Since migrating to a new destination allows the birds to escape competition and the harsh winter climate of their original home or breeding territory (Yamac and Bilgin 2012), their requirement at the new home is safe roosting and foraging for the winter months (November to February, many a times extended to March) along with protection from poisoning and infrastructure threats. The EBV spend much of their time soaring overhead in search of food and perch more often on trees. The EGV roosts on large cliffs and can forage outside woodland (BirdLife International 2021a,b). Therefore, logging activities and other human-induced disturbance should be restricted during the wintering season. Suitable roost trees must be identified and preserved as a vital part of the long-term conservation management of the area (Yamac 2007). Jha (2015)’s identification of some roosting / nesting trees (Anogeisus latifolia, Bombax ceiba, Dalbergia sissoo, Ficus religiosa, F. racemosa, Haldina cordifolia, Tamarindus indica, and Tectona grandis) in the study region could be targeted for this. Anthropogenic disturbances, mainly mining or quarrying, should never be allowed in the vicinity of roosting cliffs since birds show fidelity to wintering sites and visit them year after year until altered severely (Fox et al. 1994; Clausen et al. 2018).

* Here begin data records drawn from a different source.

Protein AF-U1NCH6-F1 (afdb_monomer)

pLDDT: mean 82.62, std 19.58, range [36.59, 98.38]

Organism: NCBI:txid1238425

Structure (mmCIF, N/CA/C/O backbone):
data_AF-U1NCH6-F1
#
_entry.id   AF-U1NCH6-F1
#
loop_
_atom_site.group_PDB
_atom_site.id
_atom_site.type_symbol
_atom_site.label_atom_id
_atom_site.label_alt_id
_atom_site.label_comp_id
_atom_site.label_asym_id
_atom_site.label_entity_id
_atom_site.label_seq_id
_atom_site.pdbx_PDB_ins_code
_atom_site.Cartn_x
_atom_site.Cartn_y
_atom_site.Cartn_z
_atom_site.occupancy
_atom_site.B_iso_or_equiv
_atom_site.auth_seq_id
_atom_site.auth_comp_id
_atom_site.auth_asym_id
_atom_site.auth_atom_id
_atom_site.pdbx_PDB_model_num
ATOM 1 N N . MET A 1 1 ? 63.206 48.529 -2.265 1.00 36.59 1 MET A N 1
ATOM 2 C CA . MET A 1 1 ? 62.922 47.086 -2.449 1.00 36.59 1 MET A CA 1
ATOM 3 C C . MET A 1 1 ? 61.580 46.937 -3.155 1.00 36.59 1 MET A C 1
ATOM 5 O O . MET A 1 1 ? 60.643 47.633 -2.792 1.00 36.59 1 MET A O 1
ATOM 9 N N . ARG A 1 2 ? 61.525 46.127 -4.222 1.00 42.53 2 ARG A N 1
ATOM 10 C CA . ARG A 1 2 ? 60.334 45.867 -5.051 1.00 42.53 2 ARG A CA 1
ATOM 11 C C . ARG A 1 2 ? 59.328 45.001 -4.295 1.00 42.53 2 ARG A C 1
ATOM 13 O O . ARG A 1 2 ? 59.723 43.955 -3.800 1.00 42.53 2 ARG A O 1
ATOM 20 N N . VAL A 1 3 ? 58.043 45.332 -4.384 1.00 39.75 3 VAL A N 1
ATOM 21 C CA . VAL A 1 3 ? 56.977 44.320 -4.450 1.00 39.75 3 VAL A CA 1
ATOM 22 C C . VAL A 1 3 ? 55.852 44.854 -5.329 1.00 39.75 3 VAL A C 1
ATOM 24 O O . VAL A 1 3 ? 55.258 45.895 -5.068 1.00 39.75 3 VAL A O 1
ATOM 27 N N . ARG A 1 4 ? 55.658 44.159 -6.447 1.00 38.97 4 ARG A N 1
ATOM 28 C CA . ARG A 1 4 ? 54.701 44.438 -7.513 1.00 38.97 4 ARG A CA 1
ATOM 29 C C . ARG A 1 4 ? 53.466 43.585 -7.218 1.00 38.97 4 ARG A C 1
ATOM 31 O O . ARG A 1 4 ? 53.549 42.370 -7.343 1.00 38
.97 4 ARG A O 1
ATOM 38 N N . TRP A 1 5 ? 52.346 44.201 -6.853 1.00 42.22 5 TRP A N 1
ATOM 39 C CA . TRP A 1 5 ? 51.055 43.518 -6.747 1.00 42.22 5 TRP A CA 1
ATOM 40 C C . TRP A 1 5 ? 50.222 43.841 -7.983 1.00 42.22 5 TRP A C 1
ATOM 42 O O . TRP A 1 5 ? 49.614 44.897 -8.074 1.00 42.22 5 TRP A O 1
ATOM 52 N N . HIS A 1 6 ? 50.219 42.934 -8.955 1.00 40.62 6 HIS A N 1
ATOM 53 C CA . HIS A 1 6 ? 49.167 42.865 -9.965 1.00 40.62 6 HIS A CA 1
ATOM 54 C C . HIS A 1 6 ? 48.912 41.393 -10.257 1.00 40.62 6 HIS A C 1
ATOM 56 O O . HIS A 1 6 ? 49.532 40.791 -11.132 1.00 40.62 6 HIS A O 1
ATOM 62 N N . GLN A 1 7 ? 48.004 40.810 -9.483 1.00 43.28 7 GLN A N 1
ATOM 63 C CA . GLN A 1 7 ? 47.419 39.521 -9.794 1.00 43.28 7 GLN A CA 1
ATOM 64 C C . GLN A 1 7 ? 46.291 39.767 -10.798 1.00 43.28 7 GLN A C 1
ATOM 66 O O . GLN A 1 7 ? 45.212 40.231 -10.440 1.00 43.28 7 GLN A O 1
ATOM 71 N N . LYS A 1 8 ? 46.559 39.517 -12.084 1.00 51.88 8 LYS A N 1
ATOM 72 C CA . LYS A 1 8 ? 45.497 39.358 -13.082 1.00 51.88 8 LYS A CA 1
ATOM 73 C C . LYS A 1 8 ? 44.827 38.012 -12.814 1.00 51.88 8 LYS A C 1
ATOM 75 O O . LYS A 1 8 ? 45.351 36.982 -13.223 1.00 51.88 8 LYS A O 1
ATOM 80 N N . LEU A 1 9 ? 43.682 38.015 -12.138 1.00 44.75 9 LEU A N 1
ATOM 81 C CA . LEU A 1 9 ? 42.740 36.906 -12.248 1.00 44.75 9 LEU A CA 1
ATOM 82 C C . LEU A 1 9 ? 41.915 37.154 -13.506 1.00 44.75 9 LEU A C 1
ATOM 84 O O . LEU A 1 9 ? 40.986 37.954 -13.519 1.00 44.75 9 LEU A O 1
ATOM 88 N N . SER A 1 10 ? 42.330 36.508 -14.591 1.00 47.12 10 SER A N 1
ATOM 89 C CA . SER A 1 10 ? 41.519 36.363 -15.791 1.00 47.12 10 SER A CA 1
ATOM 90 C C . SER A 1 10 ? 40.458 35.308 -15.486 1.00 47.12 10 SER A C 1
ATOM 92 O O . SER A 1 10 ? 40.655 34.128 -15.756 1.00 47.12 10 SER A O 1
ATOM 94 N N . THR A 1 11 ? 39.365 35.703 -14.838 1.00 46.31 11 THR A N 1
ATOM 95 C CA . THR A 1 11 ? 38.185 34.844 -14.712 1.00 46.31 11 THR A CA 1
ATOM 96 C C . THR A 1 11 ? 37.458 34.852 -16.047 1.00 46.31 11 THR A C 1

Though vultures prefer to roost in forested areas, they also wander towards agriculture landscape in search of carcasses. It would be pertinent to develop an agroforestry system in suitable or unsuitable areas adjoining the forests. This would provide the double advantage of producing domestic mammals as potential food and relatively smaller trees for roosting, if needed (Jha et al. 2022).

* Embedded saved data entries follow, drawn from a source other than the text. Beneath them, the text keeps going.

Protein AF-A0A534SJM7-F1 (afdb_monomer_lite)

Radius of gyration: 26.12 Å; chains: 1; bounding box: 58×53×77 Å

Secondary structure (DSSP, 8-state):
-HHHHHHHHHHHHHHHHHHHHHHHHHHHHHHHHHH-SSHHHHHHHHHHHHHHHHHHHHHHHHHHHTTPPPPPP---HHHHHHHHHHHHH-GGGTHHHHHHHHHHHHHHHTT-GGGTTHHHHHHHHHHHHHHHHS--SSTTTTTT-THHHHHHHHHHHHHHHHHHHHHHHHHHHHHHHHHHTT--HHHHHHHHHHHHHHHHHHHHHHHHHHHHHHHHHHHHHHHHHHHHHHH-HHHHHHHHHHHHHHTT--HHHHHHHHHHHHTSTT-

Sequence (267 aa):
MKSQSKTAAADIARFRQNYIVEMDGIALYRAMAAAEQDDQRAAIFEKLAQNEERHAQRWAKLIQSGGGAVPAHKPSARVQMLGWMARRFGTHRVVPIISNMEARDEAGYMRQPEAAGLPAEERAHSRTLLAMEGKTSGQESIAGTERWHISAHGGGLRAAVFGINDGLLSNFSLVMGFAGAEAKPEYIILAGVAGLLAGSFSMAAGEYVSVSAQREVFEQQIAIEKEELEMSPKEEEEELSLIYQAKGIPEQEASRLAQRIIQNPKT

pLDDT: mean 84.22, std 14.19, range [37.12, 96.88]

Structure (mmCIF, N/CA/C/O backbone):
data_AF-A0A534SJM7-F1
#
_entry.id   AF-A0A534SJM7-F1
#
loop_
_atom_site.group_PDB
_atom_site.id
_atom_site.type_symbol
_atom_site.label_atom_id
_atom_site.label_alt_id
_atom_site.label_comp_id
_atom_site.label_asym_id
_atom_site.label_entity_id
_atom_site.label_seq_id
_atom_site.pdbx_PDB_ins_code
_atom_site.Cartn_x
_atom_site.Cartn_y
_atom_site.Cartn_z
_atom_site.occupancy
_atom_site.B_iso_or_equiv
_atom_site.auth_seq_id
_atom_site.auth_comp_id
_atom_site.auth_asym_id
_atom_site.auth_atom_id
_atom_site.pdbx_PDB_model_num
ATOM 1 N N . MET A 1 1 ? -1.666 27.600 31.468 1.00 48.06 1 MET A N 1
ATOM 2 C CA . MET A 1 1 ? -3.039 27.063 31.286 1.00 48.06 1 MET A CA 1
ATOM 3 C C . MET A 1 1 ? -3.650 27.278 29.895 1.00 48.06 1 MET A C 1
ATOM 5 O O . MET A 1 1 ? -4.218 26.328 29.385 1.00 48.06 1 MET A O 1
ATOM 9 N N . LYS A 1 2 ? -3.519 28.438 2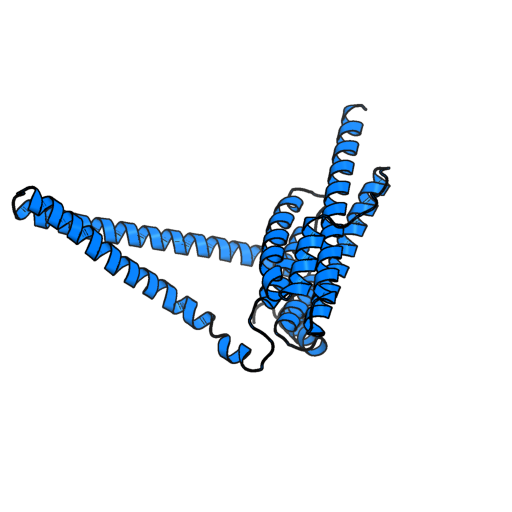9.221 1.00 47.66 2 LYS A N 1
ATOM 10 C CA . LYS A 1 2 ? -4.101 28.635 27.865 1.00 47.66 2 LYS A CA 1
ATOM 11 C C . LYS A 1 2 ? -3.459 27.803 26.733 1.00 47.66 2 LYS A C 1
ATOM 13 O O . LYS A 1 2 ? -4.135 27.537 25.748 1.00 47.66 2 LYS A O 1
ATOM 18 N N . SER A 1 3 ? -2.191 27.399 26.867 1.00 48.66 3 SER A N 1
ATOM 19 C CA . SER A 1 3 ? -1.494 26.578 25.857 1.00 48.66 3 SER A CA 1
ATOM 20 C C . SER A 1 3 ? -1.983 25.119 25.863 1.00 48.66 3 SER A C 1
ATOM 22 O O . SER A 1 3 ? -2.466 24.642 24.846 1.00 48.66 3 SER A O 1
ATOM 24 N N . GLN A 1 4 ? -2.018 24.466 27.034 1.00 54.09 4 GLN A N 1
ATOM 25 C CA . GLN A 1 4 ? -2.491 23.077 27.185 1.00 54.09 4 GLN A CA 1
ATOM 26 C C . GLN A 1 4 ? -3.959 22.866 26.763 1.00 54.09 4 GLN A C 1
ATOM 28 O O . GLN A 1 4 ? -4.293 21.833 26.196 1.00 54.09 4 GLN A O 1
ATOM 33 N N . SER A 1 5 ? -4.833 23.856 26.986 1.00 59.66 5 SER A N 1
ATOM 34 C CA . SER A 1 5 ? -6.244 23.784 26.574 1.00 59.66 5 SER A CA 1
ATOM 35 C C . SER A 1 5 ? -6.440 23.843 25.051 1.00 59.66 5 SER A C 1
ATOM 37 O O . SER A 1 5 ? -7.377 23.232 24.541 1.00 59.66 5 SER A O 1
ATOM 39 N N . LYS A 1 6 ? -5.566 24.547 24.315 1.00 61.25 6 LYS A N 1
ATOM 40 C CA . LYS A 1 6 ? -5.624 24.595 22.845 1.00 61.25 6 LYS A CA 1
ATOM 41 C C . LYS A 1 6 ? -5.115 23.304 22.209 1.00 61.25 6 LYS A C 1
ATOM 43 O O . LYS A 1 6 ? -5.706 22.864 21.229 1.00 61.25 6 LYS A O 1
ATOM 48 N N . THR A 1 7 ? -4.072 22.700 22.778 1.00 64.88 7 THR A N 1
ATOM 49 C CA . THR A 1 7 ? -3.540 21.408 22.320 1.00 64.88 7 THR A CA 1
ATOM 50 C C . THR A 1 7 ? -4.594 20.312 22.468 1.00 64.88 7 THR A C 1
ATOM 52 O O . THR A 1 7 ? -4.959 19.693 21.478 1.00 64.88 7 THR A O 1
ATOM 55 N N . ALA A 1 8 ? -5.229 20.209 23.643 1.00 72.19 8 ALA A N 1
ATOM 56 C CA . ALA A 1 8 ? -6.291 19.230 23.887 1.00 72.19 8 ALA A CA 1
ATOM 57 C C . ALA A 1 8 ? -7.491 19.374 22.927 1.00 72.19 8 ALA A C 1
ATOM 59 O O . ALA A 1 8 ? -8.035 18.381 22.454 1.00 72.19 8 ALA A O 1
ATOM 60 N N . ALA A 1 9 ? -7.899 20.603 22.591 1.00 74.38 9 ALA A N 1
ATOM 61 C CA . ALA A 1 9 ? -8.987 20.830 21.638 1.00 74.38 9 ALA A CA 1
ATOM 62 C C . ALA A 1 9 ? -8.610 20.444 20.193 1.00 74.38 9 ALA A C 1
ATOM 64 O O . ALA A 1 9 ? -9.451 19.912 19.464 1.00 74.38 9 ALA A O 1
ATOM 65 N N . ALA A 1 10 ? -7.363 20.698 19.782 1.00 77.25 10 ALA A N 1
ATOM 66 C CA . ALA A 1 10 ? -6.848 20.300 18.472 1.00 77.25 10 ALA A CA 1
ATOM 67 C C . ALA A 1 10 ? -6.713 18.772 18.352 1.00 77.25 10 ALA A C 1
ATOM 69 O O . ALA A 1 10 ? -7.062 18.209 17.315 1.00 77.25 10 ALA A O 1
ATOM 70 N N . ASP A 1 11 ? -6.294 18.100 19.425 1.00 86.06 11 ASP A N 1
ATOM 71 C CA . ASP A 1 11 ? -6.201 16.640 19.481 1.00 86.06 11 ASP A CA 1
ATOM 72 C C . ASP A 1 11 ? -7.588 15.988 19.402 1.00 86.06 11 ASP A C 1
ATOM 74 O O . ASP A 1 11 ? -7.801 15.095 18.588 1.00 86.06 11 ASP A O 1
ATOM 78 N N . ILE A 1 12 ? -8.587 16.506 20.130 1.00 87.31 12 ILE A N 1
ATOM 79 C CA . ILE A 1 12 ? -9.975 16.013 20.037 1.00 87.31 12 ILE A CA 1
ATOM 80 C C . ILE A 1 12 ? -10.547 16.206 18.628 1.00 87.31 12 ILE A C 1
ATOM 82 O O . ILE A 1 12 ? -11.263 15.337 18.132 1.00 87.31 12 ILE A O 1
ATOM 86 N N . ALA A 1 13 ? -10.258 17.334 17.971 1.00 89.06 13 ALA A N 1
ATOM 87 C CA . ALA A 1 13 ? -10.689 17.559 16.594 1.00 89.06 13 ALA A CA 1
ATOM 88 C C . ALA A 1 13 ? -10.052 16.546 15.628 1.00 89.06 13 ALA A C 1
ATOM 90 O O . ALA A 1 13 ? -10.756 15.998 14.780 1.00 89.06 13 ALA A O 1
ATOM 91 N N . ARG A 1 14 ? -8.758 16.243 15.801 1.00 90.06 14 ARG A N 1
ATOM 92 C CA . ARG A 1 14 ? -8.051 15.200 15.042 1.00 90.06 14 ARG A CA 1
ATOM 93 C C . ARG A 1 14 ? -8.657 13.818 15.288 1.00 90.06 14 ARG A C 1
ATOM 95 O O . ARG A 1 14 ? -9.010 13.143 14.331 1.00 90.06 14 ARG A O 1
ATOM 102 N N . PHE A 1 15 ? -8.880 13.432 16.544 1.00 91.88 15 PHE A N 1
ATOM 103 C CA . PHE A 1 15 ? -9.482 12.136 16.880 1.00 91.88 15 PHE A CA 1
ATOM 104 C C . PHE A 1 15 ? -10.893 11.985 16.313 1.00 91.88 15 PHE A C 1
ATOM 106 O O . PHE A 1 15 ? -11.259 10.909 15.856 1.00 91.88 15 PHE A O 1
ATOM 113 N N . ARG A 1 16 ? -11.687 13.063 16.296 1.00 91.62 16 ARG A N 1
ATOM 114 C CA . ARG A 1 16 ? -13.003 13.070 15.640 1.00 91.62 16 ARG A CA 1
ATOM 115 C C . ARG A 1 16 ? -12.902 12.852 14.139 1.00 91.62 16 ARG A C 1
ATOM 117 O O . ARG A 1 16 ? -13.757 12.168 13.589 1.00 91.62 16 ARG A O 1
ATOM 124 N N . GLN A 1 17 ? -11.897 13.438 13.493 1.00 91.19 17 GLN A N 1
ATOM 125 C CA . GLN A 1 17 ? -11.669 13.228 12.070 1.00 91.19 17 GLN A CA 1
ATOM 126 C C . GLN A 1 17 ? -11.284 11.773 11.793 1.00 91.19 17 GLN A C 1
ATOM 128 O O . GLN A 1 17 ? -11.927 11.159 10.950 1.00 91.19 17 GLN A O 1
ATOM 133 N N . ASN A 1 18 ? -10.326 11.217 12.542 1.00 91.50 18 ASN A N 1
ATOM 134 C CA . ASN A 1 18 ? -9.927 9.811 12.416 1.00 91.50 18 ASN A CA 1
ATOM 135 C C . ASN A 1 18 ? -11.129 8.882 12.659 1.00 91.50 18 ASN A C 1
ATOM 137 O O . ASN A 1 18 ? -11.427 8.034 11.837 1.00 91.50 18 ASN A O 1
ATOM 141 N N . TYR A 1 19 ? -11.921 9.130 13.708 1.00 93.62 19 TYR A N 1
ATOM 142 C CA . TYR A 1 19 ? -13.146 8.371 13.982 1.00 93.62 19 TYR A CA 1
ATOM 143 C C . TYR A 1 19 ? -14.138 8.373 12.807 1.00 93.62 19 TYR A C 1
ATOM 145 O O . TYR A 1 19 ? -14.770 7.360 12.529 1.00 93.62 19 TYR A O 1
ATOM 153 N N . ILE A 1 20 ? -14.315 9.509 12.124 1.00 92.94 20 ILE A N 1
ATOM 154 C CA . ILE A 1 20 ? -15.205 9.588 10.957 1.00 92.94 20 ILE A CA 1
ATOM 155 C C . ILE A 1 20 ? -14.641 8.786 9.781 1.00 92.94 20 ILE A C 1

The wintering vultures have the benefit of overlapping residency areas with the indigenous or resident vultures. Though sympatry enhances the competition for resources, EBV and EGV would always get the opportunity of using resources from the habitat of resident vultures which are already being managed well, at least in the protected areas (PAs) of the state. Considering the important role of PAs in vulture protection (Jha et al. 2021), it is advisable for the policy makers to consider increasing the forested area under the PAs network which is limited in the study area.

Conclusion

It is essential to protect EBV and EGV from any threat: known or unknown. This study for the first time analysed the impact of climate change on the wintering habitat of these two migratory vulture species in northern India, far away from their breeding home, using maximum entropy principle. With strong prediction power, the Maxent models projected stable as well as unstable areas of suitability along with unsuitability in current time and future scenarios. They showed scalar as well as vector shift in suitable habitats which was in consonance with previous studies. Data from this study indicated significant flux in the habitat of EGV. The habitat of EBV was relatively less dynamic. They were mainly guided by mean temperature of driest quarter and precipitation of wettest month and limited by land-use cover. Since wintering areas are important reservoirs of actively breeding population during unfavourable climates in their home range, habitat protection is essential. In this light, the information generated from this study can be used for effective management of these winter visitors in their temporary habitat, especially due to the changing dynamics of this habitat.